Here's the lyric I submitted, which had been critiqued by Alan Roy Scott at the Australian Songwriters Conference in 2016. He pointed out that the biggest problem with it was that the chorus didn't take off from the verse lyric and go somewhere new - it was at the same level. I think I have fixed that in this version but it still doesn't feel right to me. It's awkward somehow ... here's the lyric I submitted:

I wanna be like Barry Bourke
Be the sharpest man at work
He gets promoted all the time
It never seems to be a crime
So tell me why it is a sin
To wear somebody else's skin.

Please can I start my life again?
Jump in at 8 or 9 or 10
I'll work real hard to hit my prime
If that can't be, then that's a crime
For sure, I won't commit no sin
Just wear somebody else's skin.

Hey! Hey! Ho! Ho!
Something you should know.
Call me Mitch or Matt or Mike
Dress my soul how you like
Peel back the clothes and you will see
Ain't no-one else in here but me
Ain't no-one else in here but me.

I wanna sass like Sally Khoo
Ain't no-one tells her what to do.
She gets what she wants every time
It never seems to be a crime
So tell me why it is a sin
To wear somebody else's skin.

I'd like to find some her or he
And that someone would not be me
I'll just live their life all the time
But If I'm dead well, that's crime
So yeah, it might just be a sin
To wear somebody else's skin.

Chorus

So I guess this hide ain't such a drag
A couple wrinkles, not much sag
I'm wrapped up in it, truth be told.
And what's inside is pure gold
Don't want nobody else's skin.
I kinda like the skin I'm in.
I kinda like the skin I'm in.
I really love the skin I'm in.

I put it in the "Americana/Folk" category and asked for feedback on the basis that I want it to be a commercial song. Not sure why ... perhaps because in my head it's catchy and raw at the same time.

----------

Song Title - Somebody Else's Skin

Evaluators Comments -
EVALUATORS OPENING: Hello, it's Evaluator #XXXXX - thank you very much for
using NSAI's online evaluation service. I know you're excited to get down
to the song evaluation and, as we go through it, please remember that my
suggestions are purely my opinion. I will be focusing on the areas that need
attention and give you the absolute best advice and critique that I possibly
can. Also, it is important to remember that this evaluation service is
designed to be a process of your songwriting as a whole - these suggestions
will be for things to think about in ALL of your writing. I will be giving
thoughts and ideas that will make this particular song stronger but it still
might not get to a level ideal for publishers and the commercial market...and
that's completely okay. Remember, it's a process of overall writing and
not just a single song. So here we go - let's get started!

FORM/STRUCTURE: All good.

TITLE/HOOK: I can't decide if this is cool or creepy.
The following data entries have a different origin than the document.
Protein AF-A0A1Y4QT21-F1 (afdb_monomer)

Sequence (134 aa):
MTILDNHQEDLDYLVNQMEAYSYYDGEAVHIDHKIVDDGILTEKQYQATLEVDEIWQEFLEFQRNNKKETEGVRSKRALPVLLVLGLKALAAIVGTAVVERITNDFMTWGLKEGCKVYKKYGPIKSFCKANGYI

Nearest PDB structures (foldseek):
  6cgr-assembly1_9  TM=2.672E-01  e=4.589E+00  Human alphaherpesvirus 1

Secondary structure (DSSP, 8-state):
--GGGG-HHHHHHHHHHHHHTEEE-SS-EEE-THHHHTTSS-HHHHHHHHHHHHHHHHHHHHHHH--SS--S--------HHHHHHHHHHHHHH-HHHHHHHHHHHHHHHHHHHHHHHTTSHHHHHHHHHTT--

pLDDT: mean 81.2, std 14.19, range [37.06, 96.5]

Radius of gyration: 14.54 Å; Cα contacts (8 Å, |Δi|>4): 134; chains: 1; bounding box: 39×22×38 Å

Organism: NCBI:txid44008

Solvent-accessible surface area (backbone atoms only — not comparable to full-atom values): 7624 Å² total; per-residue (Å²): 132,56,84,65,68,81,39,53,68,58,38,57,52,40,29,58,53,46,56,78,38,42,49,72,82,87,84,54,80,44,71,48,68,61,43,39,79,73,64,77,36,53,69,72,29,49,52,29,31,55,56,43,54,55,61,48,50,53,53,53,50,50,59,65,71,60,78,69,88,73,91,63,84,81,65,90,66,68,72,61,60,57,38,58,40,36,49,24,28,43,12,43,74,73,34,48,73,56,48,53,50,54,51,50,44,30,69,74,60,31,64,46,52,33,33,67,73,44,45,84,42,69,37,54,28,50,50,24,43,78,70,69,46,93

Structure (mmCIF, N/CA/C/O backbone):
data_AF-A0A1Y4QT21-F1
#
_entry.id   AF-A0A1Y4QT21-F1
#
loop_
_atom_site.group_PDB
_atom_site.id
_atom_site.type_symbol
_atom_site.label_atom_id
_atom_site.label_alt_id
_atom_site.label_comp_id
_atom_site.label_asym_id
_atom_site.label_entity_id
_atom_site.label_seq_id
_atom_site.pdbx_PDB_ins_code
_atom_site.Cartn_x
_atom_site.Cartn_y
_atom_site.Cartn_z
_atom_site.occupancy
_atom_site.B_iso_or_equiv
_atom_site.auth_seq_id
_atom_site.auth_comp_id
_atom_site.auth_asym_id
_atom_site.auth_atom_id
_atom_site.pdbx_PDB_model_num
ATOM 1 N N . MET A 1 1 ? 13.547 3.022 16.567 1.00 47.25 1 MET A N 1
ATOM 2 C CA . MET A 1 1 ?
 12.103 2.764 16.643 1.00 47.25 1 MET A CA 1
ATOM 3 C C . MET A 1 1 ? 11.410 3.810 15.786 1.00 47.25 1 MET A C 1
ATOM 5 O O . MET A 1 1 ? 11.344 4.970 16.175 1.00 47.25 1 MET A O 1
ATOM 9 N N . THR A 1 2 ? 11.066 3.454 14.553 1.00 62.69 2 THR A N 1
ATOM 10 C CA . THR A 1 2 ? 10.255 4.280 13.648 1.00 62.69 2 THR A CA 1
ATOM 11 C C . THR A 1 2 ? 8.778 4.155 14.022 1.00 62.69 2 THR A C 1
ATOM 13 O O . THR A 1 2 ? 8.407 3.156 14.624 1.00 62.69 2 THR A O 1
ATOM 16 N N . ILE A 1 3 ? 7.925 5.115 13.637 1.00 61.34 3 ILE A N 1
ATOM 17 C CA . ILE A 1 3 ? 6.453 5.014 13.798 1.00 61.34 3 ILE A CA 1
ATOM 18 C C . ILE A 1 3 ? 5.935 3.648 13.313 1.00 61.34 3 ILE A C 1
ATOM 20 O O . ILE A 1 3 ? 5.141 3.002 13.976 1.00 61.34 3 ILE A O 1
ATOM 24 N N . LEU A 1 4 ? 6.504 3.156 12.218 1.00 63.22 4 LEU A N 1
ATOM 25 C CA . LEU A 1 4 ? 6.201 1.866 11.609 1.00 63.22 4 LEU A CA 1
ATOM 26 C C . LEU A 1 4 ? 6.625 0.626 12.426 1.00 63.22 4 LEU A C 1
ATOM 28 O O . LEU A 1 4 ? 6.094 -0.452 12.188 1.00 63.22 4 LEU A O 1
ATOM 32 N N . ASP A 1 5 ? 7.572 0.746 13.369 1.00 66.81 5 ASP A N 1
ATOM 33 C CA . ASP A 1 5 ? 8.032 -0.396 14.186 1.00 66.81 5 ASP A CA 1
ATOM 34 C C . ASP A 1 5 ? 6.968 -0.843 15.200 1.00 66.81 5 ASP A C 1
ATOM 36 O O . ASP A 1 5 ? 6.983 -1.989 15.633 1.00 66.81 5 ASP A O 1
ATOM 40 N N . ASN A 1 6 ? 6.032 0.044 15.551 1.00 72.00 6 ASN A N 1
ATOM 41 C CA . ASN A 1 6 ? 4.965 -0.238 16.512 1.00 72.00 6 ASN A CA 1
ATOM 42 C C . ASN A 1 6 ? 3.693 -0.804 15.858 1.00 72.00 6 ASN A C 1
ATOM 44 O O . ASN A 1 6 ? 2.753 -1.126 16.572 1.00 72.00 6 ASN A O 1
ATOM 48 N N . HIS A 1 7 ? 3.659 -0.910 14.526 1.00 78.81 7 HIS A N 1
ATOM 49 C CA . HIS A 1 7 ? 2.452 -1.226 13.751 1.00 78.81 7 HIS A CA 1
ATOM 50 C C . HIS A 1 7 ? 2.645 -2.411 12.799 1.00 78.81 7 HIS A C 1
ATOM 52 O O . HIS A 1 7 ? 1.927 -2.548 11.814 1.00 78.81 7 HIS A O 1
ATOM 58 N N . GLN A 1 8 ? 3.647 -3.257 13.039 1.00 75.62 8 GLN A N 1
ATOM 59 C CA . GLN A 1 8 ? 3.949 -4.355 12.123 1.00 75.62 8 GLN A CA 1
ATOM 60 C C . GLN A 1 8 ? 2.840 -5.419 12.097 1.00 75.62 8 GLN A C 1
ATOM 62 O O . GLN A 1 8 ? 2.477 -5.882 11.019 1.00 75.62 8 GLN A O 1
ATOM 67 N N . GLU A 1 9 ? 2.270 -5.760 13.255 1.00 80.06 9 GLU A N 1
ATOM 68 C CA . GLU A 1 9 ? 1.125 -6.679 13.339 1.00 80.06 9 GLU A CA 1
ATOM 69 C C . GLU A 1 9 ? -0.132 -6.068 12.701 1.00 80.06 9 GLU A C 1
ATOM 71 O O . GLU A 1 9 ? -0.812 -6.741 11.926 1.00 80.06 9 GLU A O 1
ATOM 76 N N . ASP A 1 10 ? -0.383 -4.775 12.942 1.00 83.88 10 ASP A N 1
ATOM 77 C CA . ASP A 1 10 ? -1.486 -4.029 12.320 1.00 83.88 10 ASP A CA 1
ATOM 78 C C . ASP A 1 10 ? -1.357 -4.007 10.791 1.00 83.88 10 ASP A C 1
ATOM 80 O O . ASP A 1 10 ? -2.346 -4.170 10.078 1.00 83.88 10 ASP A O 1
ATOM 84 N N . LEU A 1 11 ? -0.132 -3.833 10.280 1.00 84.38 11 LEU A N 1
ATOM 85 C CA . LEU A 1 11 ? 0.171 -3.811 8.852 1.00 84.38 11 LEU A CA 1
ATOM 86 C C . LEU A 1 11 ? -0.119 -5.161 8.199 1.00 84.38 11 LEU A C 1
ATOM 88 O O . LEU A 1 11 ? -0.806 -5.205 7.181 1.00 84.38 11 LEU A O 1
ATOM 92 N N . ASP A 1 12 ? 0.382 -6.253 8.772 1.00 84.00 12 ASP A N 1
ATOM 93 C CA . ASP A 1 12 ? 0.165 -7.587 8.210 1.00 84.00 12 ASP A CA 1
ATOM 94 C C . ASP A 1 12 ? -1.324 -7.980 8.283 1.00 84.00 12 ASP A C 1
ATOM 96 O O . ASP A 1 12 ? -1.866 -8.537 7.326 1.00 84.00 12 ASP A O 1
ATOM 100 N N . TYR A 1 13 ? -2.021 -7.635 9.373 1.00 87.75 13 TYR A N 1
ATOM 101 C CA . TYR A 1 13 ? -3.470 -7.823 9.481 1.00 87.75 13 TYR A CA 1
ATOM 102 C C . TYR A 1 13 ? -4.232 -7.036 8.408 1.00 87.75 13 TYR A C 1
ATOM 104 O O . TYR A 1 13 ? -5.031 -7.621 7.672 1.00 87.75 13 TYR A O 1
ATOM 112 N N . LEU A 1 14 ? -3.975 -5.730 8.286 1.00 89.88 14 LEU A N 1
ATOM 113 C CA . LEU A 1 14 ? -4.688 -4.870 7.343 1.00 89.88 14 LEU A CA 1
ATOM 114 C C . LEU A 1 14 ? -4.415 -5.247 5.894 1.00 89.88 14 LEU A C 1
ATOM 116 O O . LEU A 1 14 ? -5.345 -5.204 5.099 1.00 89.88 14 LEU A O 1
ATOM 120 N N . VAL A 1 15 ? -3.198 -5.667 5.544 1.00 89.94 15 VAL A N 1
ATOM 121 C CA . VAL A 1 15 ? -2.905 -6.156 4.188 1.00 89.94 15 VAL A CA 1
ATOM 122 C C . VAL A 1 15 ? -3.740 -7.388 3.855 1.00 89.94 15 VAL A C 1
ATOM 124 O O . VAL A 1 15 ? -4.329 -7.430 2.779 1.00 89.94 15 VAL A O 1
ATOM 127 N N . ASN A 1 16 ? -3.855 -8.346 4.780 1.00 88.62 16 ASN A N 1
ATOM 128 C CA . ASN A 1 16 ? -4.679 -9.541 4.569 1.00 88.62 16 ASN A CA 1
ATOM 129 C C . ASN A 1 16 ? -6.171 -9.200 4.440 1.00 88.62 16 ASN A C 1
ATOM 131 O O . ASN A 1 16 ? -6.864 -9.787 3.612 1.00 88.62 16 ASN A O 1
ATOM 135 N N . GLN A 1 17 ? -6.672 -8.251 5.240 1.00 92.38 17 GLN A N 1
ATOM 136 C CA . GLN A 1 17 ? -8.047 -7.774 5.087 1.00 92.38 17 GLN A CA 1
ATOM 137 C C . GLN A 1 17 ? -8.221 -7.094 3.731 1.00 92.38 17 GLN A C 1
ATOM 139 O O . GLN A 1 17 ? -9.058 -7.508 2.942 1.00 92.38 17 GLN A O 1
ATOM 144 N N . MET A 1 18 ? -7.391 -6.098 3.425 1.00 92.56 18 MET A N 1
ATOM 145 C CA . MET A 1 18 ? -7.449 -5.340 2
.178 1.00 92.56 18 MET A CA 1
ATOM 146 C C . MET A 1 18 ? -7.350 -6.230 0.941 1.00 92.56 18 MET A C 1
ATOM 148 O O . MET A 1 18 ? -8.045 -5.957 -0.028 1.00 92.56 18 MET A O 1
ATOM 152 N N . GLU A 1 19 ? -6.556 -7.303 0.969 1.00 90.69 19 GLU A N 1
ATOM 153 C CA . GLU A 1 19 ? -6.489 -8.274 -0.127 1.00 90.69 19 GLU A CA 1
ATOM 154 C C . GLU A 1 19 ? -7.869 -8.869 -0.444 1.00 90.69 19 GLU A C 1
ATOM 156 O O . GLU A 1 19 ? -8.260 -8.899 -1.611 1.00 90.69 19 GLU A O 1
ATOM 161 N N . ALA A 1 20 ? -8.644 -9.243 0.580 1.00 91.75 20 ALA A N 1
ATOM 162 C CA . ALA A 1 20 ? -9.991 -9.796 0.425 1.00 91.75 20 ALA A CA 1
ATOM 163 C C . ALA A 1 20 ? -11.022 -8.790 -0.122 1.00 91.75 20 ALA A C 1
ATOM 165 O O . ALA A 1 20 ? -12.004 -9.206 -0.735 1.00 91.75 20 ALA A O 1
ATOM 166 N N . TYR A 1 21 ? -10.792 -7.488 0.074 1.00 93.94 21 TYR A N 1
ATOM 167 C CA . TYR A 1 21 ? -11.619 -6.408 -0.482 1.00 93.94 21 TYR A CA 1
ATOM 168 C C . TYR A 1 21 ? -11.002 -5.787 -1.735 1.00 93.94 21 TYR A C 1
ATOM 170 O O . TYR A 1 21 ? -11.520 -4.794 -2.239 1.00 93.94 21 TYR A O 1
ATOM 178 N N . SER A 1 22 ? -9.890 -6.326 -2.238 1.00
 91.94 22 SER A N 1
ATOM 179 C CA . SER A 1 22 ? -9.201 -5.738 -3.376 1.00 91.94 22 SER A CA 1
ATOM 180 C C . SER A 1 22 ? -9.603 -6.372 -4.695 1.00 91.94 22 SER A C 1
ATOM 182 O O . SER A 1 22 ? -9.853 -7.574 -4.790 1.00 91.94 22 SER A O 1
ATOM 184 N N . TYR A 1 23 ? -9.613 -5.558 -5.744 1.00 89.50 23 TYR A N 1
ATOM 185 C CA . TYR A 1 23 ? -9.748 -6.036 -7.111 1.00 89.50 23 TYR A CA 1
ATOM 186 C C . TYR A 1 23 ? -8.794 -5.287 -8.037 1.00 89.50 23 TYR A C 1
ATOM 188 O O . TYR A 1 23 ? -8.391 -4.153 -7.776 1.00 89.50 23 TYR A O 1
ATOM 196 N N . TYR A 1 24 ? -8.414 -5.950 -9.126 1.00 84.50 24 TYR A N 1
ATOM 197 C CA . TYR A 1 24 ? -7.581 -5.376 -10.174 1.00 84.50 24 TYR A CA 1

LYRIC: My concern immediately (besides the cool or creepy question) is I
don't know who Barry or Sally are, so I wondered if I should - or if they are
made up. Overall the whole thing seems a little disconnected to me because of
that, and the "sin/skin" line in the first verse that made me think of
Hannibal Lecter too soon. This is just a personal reaction, but it may be a
gauge for you to judge if this is the best way to write this hook.

MELODY/METER (IF APPLICABLE): A rather obvious Americana / songwriter
melody. Works for me, no fireworks but you have a lot of story to tell.

OVERALL THEME/IDEA: Overall, I'm just not certain this hook works the way you
want it to. The writing is good, and cohesive and the melody appropriate, it
just hit me the wrong way.

----------

"I can't decide if this is cool or creepy" is probably the most perfect thing I have every been told. It perfectly explains why I've never quite felt right about this one, too. Still, it's encouraging and makes me feel like I want to get it right. Here's my thoughts point-by-point:

It's nice to know that this structure is OK. I've been agonising over whether the double verse thing works, and whether the repeated 12-bars are too much. I'll stick with this for now and try to make the rest work.

OK, the ambiguity around Barry and Sally has ocurred to me and I have some thoughts about how to make that clearer. The creepy factor is harder to deal with, because I really love the hook - but I hear what is being said here. It needs to be re-phrased into a more wholesome message, which is what it's trying to be.

The melody IS obvious, which I thought made the song more accessible. I'll try to add a "firework" or two for effect, but I really just want this to be accessible and focus on the message of self-confidence. Perhaps strip back the story a little??

In summary: Nice to know that "the writing is good and cohesive and the melody appropriate". I'm dong something right!! :-) I will try to re-work the hook and the identities reduce the creepy factor. THANK YOU NSAI!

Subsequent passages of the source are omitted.